Realtime Interrupt by James P. Hogan

Chapter Forty

Judy stopped what she had been saying as she saw Corrigan moving out from the doorway of his office. “Oh, here he is now.” Morgen and Sutton turned toward him and exchanged perfunctory greetings. Corrigan watched their faces as they spoke. As with Barry Neinst, there was no way of telling from outward appearances.

“People over at Head Office are trying to get hold of you, Joe, but you haven’t been getting back to them,” Morgen said. “With the project about to go live, that seems strange. Is everything okay over here?”

Corrigan was conscious of their eyes searching his face like mapping radars, almost as if they were trying to divine the true person behind the surface imagery as much as he was of them. Considering the events since the previous evening, Morgen’s remark seemed curiously insensitive. And Corrigan thought he knew why. Here was his opportunity.

“He was one of our key people,” Corrigan said. “And now the city’s making a fad out of it. It does alter the perspective of things a bit.”

His vagueness was deliberate. Involuntarily, Joan Sutton glanced at Morgen with a bemused look, and he returned one that was just as mystified. They didn’t know! And in that instant Corrigan knew that they were real-person surrogates. The way that Sutton had seemed awed by the surroundings should have told him sooner.

For had they been Morgen and Sutton animations—permanent denizens of the simulated world—they would have been present since yesterday, and hence aware of what had been dominating the news. But Morgen, as Sylvine, had left only twelve minutes ago, outside-time, which would have given him barely enough time to report from his last visit, agree on the next objectives, and reenter. The fact that he had reappeared so soon, as himself, and bringing Joan Sutton with him, suggested that something irregular had been detected by the controllers on the outside. That would fit with why they were checking on Corrigan’s behavior.

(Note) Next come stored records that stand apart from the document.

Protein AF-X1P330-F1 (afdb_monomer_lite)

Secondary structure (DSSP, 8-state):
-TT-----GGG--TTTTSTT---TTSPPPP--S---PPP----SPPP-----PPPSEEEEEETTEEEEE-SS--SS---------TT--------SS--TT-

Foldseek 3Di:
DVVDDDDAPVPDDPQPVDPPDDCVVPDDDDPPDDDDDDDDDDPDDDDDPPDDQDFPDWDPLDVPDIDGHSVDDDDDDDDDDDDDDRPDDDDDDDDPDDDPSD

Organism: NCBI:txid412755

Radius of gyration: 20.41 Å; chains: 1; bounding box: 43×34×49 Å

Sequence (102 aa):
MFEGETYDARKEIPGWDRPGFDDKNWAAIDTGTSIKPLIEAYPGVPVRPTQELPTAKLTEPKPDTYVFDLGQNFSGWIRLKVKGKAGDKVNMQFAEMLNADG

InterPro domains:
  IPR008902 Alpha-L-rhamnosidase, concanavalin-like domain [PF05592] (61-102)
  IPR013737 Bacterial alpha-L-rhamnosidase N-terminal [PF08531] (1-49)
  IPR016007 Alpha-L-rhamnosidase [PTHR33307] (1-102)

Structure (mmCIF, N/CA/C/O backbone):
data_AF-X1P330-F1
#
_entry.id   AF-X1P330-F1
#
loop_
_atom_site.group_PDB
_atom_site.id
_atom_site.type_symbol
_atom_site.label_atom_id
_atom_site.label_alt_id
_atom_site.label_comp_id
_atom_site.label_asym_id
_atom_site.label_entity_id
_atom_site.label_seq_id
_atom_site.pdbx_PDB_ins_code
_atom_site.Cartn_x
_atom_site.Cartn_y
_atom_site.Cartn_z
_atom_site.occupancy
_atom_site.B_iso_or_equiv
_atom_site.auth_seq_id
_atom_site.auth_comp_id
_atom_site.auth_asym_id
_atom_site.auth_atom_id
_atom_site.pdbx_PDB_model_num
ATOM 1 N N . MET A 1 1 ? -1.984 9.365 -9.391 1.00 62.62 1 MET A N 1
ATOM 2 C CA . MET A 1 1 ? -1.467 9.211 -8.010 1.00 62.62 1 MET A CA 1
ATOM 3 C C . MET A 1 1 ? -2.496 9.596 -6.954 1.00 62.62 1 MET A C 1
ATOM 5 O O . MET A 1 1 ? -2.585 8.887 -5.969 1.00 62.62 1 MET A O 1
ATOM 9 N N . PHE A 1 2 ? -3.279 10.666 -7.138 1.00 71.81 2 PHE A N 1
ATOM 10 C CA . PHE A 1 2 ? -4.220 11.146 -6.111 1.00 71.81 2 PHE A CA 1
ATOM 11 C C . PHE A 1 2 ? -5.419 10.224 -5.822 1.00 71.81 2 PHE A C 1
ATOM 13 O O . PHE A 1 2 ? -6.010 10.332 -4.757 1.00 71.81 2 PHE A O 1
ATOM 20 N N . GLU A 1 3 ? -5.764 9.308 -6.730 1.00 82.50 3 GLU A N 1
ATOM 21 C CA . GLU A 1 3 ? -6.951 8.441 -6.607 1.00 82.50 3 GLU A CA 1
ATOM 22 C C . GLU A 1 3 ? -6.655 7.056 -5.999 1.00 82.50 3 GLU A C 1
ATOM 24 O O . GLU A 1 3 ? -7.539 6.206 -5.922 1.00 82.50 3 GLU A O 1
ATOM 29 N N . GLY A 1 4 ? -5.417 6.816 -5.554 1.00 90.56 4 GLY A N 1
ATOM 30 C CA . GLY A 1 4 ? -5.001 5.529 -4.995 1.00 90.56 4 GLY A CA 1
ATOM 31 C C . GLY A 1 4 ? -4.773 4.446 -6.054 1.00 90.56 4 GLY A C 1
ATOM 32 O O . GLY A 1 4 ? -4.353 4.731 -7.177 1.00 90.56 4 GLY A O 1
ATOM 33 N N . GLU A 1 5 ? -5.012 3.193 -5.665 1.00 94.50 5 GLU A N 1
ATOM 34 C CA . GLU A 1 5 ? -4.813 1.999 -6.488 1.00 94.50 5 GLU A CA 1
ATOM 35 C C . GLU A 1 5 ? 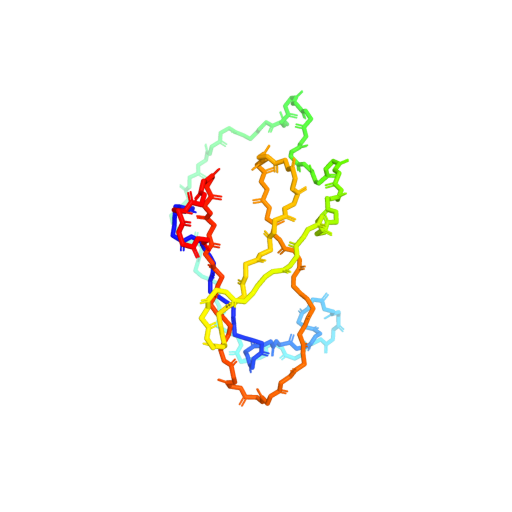-6.013 1.052 -6.351 1.00 94.50 5 GLU A C 1
ATOM 37 O O . GLU A 1 5 ? -6.587 0.903 -5.272 1.00 94.50 5 GLU A O 1
ATOM 42 N N . THR A 1 6 ? -6.390 0.396 -7.453 1.00 96.06 6 THR A N 1
ATOM 43 C CA . THR A 1 6 ? -7.369 -0.697 -7.452 1.00 96.06 6 THR A CA 1
ATOM 44 C C . THR A 1 6 ? -6.681 -1.986 -7.865 1.00 96.06 6 THR A C 1
ATOM 46 O O . THR A 1 6 ? -6.174 -2.092 -8.981 1.00 96.06 6 THR A O 1
ATOM 49 N N . TYR A 1 7 ? -6.726 -2.979 -6.983 1.00 96.06 7 TYR A N 1
ATOM 50 C CA . TYR A 1 7 ? -6.144 -4.294 -7.206 1.00 96.06 7 TYR A CA 1
ATOM 51 C C . TYR A 1 7 ? -7.223 -5.380 -7.186 1.00 96.06 7 TYR A C 1
ATOM 53 O O . TYR A 1 7 ? -8.038 -5.435 -6.265 1.00 96.06 7 TYR A O 1
ATOM 61 N N . ASP A 1 8 ? -7.224 -6.254 -8.196 1.00 97.12 8 ASP A N 1
ATOM 62 C CA . ASP A 1 8 ? -8.100 -7.428 -8.271 1.00 97.12 8 ASP A CA 1
ATOM 63 C C . ASP A 1 8 ? -7.250 -8.698 -8.323 1.00 97.12 8 ASP A C 1
ATOM 65 O O . ASP A 1 8 ? -6.768 -9.090 -9.387 1.00 97.12 8 ASP A O 1
ATOM 69 N N . ALA A 1 9 ? -7.104 -9.363 -7.174 1.00 95.75 9 ALA A N 1
ATOM 70 C CA . ALA A 1 9 ? -6.311 -10.586 -7.042 1.00 95.75 9 ALA A CA 1
ATOM 71 C C . ALA A 1 9 ? -6.791 -11.726 -7.965 1.00 95.75 9 ALA A C 1
ATOM 73 O O . ALA A 1 9 ? -6.031 -12.635 -8.282 1.00 95.75 9 ALA A O 1
ATOM 74 N N . ARG A 1 10 ? -8.040 -11.683 -8.456 1.00 96.44 10 ARG A N 1
ATOM 75 C CA . ARG A 1 10 ? -8.567 -12.679 -9.411 1.00 96.44 10 ARG A CA 1
ATOM 76 C C . ARG A 1 10 ? -7.953 -12.545 -10.806 1.00 96.44 10 ARG A C 1
ATOM 78 O O . ARG A 1 10 ? -8.139 -13.435 -11.629 1.00 96.44 10 ARG A O 1
ATOM 85 N N . LYS A 1 11 ? -7.281 -11.424 -11.084 1.00 96.69 11 LYS A N 1
ATOM 86 C CA . LYS A 1 11 ? -6.591 -11.142 -12.349 1.00 96.69 11 LYS A CA 1
ATOM 87 C C . LYS A 1 11 ? -5.083 -11.368 -12.268 1.00 96.69 11 LYS A C 1
ATOM 89 O O . LYS A 1 11 ? -4.383 -11.055 -13.227 1.00 96.69 11 LYS A O 1
ATOM 94 N N . GLU A 1 12 ? -4.576 -11.876 -11.146 1.00 96.69 12 GLU A N 1
ATOM 95 C CA . GLU A 1 12 ? -3.178 -12.286 -11.057 1.00 96.69 12 GLU A CA 1
ATOM 96 C C . GLU A 1 12 ? -2.862 -13.338 -12.124 1.00 96.69 12 GLU A C 1
ATOM 98 O O . GLU A 1 12 ? -3.668 -14.227 -12.404 1.00 96.69 12 GLU A O 1
ATOM 103 N N . ILE A 1 13 ? -1.670 -13.236 -12.711 1.00 96.94 13 ILE A N 1
ATOM 104 C CA . ILE A 1 13 ? -1.155 -14.184 -13.700 1.00 96.94 13 ILE A CA 1
ATOM 105 C C . ILE A 1 13 ? 0.077 -14.856 -13.081 1.00 96.94 13 ILE A C 1
ATOM 107 O O . ILE A 1 13 ? 1.184 -14.338 -13.214 1.00 96.94 13 ILE A O 1
ATOM 111 N N . PRO A 1 14 ? -0.071 -15.966 -12.338 1.00 96.75 14 PRO A N 1
ATOM 112 C CA . PRO A 1 14 ? 1.049 -16.571 -11.627 1.00 96.75 14 PRO A CA 1
ATOM 113 C C . PRO A 1 14 ? 2.190 -16.977 -12.566 1.00 96.75 14 PRO A C 1
ATOM 115 O O . PRO A 1 14 ? 1.971 -17.650 -13.571 1.00 96.75 14 PRO A O 1
ATOM 118 N N . GLY A 1 15 ? 3.418 -16.595 -12.209 1.00 97.25 15 GLY A N 1
ATOM 119 C CA . GLY A 1 15 ? 4.628 -16.987 -12.934 1.00 97.25 15 GLY A CA 1
ATOM 120 C C . GLY A 1 15 ? 4.922 -16.192 -14.206 1.00 97.25 15 GLY A C 1
ATOM 121 O O . GLY A 1 15 ? 5.870 -16.545 -14.898 1.00 97.25 15 GLY A O 1
ATOM 122 N N . TRP A 1 16 ? 4.173 -15.123 -14.502 1.00 97.38 16 TRP A N 1
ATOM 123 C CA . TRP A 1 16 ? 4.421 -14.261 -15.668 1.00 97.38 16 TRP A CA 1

He looked at them coldly, making no attempt to hide the rancor that he felt. “You don’t know what’s been going on, do you?”

Morgen tried to feign a puzzled look. “How—”

Corrigan cut him off with a disdainful wave. “Don’t try any acting, Harry—it’ll save us all a lot of breath.” He nodded back toward the doorway of his office. “Let’s go inside.” He extended an arm. Morgen’s face was apprehensive. Sutton shot him what looked to Corrigan like an accusing look, and he sensed that all was not smooth between them. They went through. “Hold all calls, Judy,” Corrigan said, and followed.

Inside, he closed the door behind him and turned on them. “Now let me guess what’s been happening outside. The trait-assimilation parameter settings in the first run were wrong—yes?—which caused the animations to go off on self-reinforcing patterns and create a screwed-up world in which the surrogates—” Corrigan indicated himself with a finger and interjected in a scathing voice, “such as me! . . . instead of providing the models, became misfits. Yes, Doctor Zehl?” He glared at them and found that his breathing was heavy. Morgen had paled. His skin looked clammy in the pale light of the office. The system was picking up his physiological responses and projecting them perfectly. Even Corrigan marveled.

He went on. “But even so, the results were so far beyond anything we’d ever imagined that somebody out there decided to run the whole thing again from the beginning with the parameters reset. But that’s where you messed up. You see, the erasure of the first run didn’t work the way it was supposed to. We still remember it—all twelve years of it.”

They stared at him numbly. He continued. “But yesterday, Tom Hatcher decided he’d had enough and wasn’t about to go around again. And do you know what he did? He got a gun and blew away a heap of computer-code cops and security guards out at the airport. By nighttime, it had become the rage all over the city. Later, Tom ran his car up to eighty and pointed it head-on into a truck, so he’s out of it already, and probably giving everyone out there hell.” Corrigan’s face creased into a mocking smile. “And guess what—this morning there’s screwballs doing the same thing all over Pittsburgh.”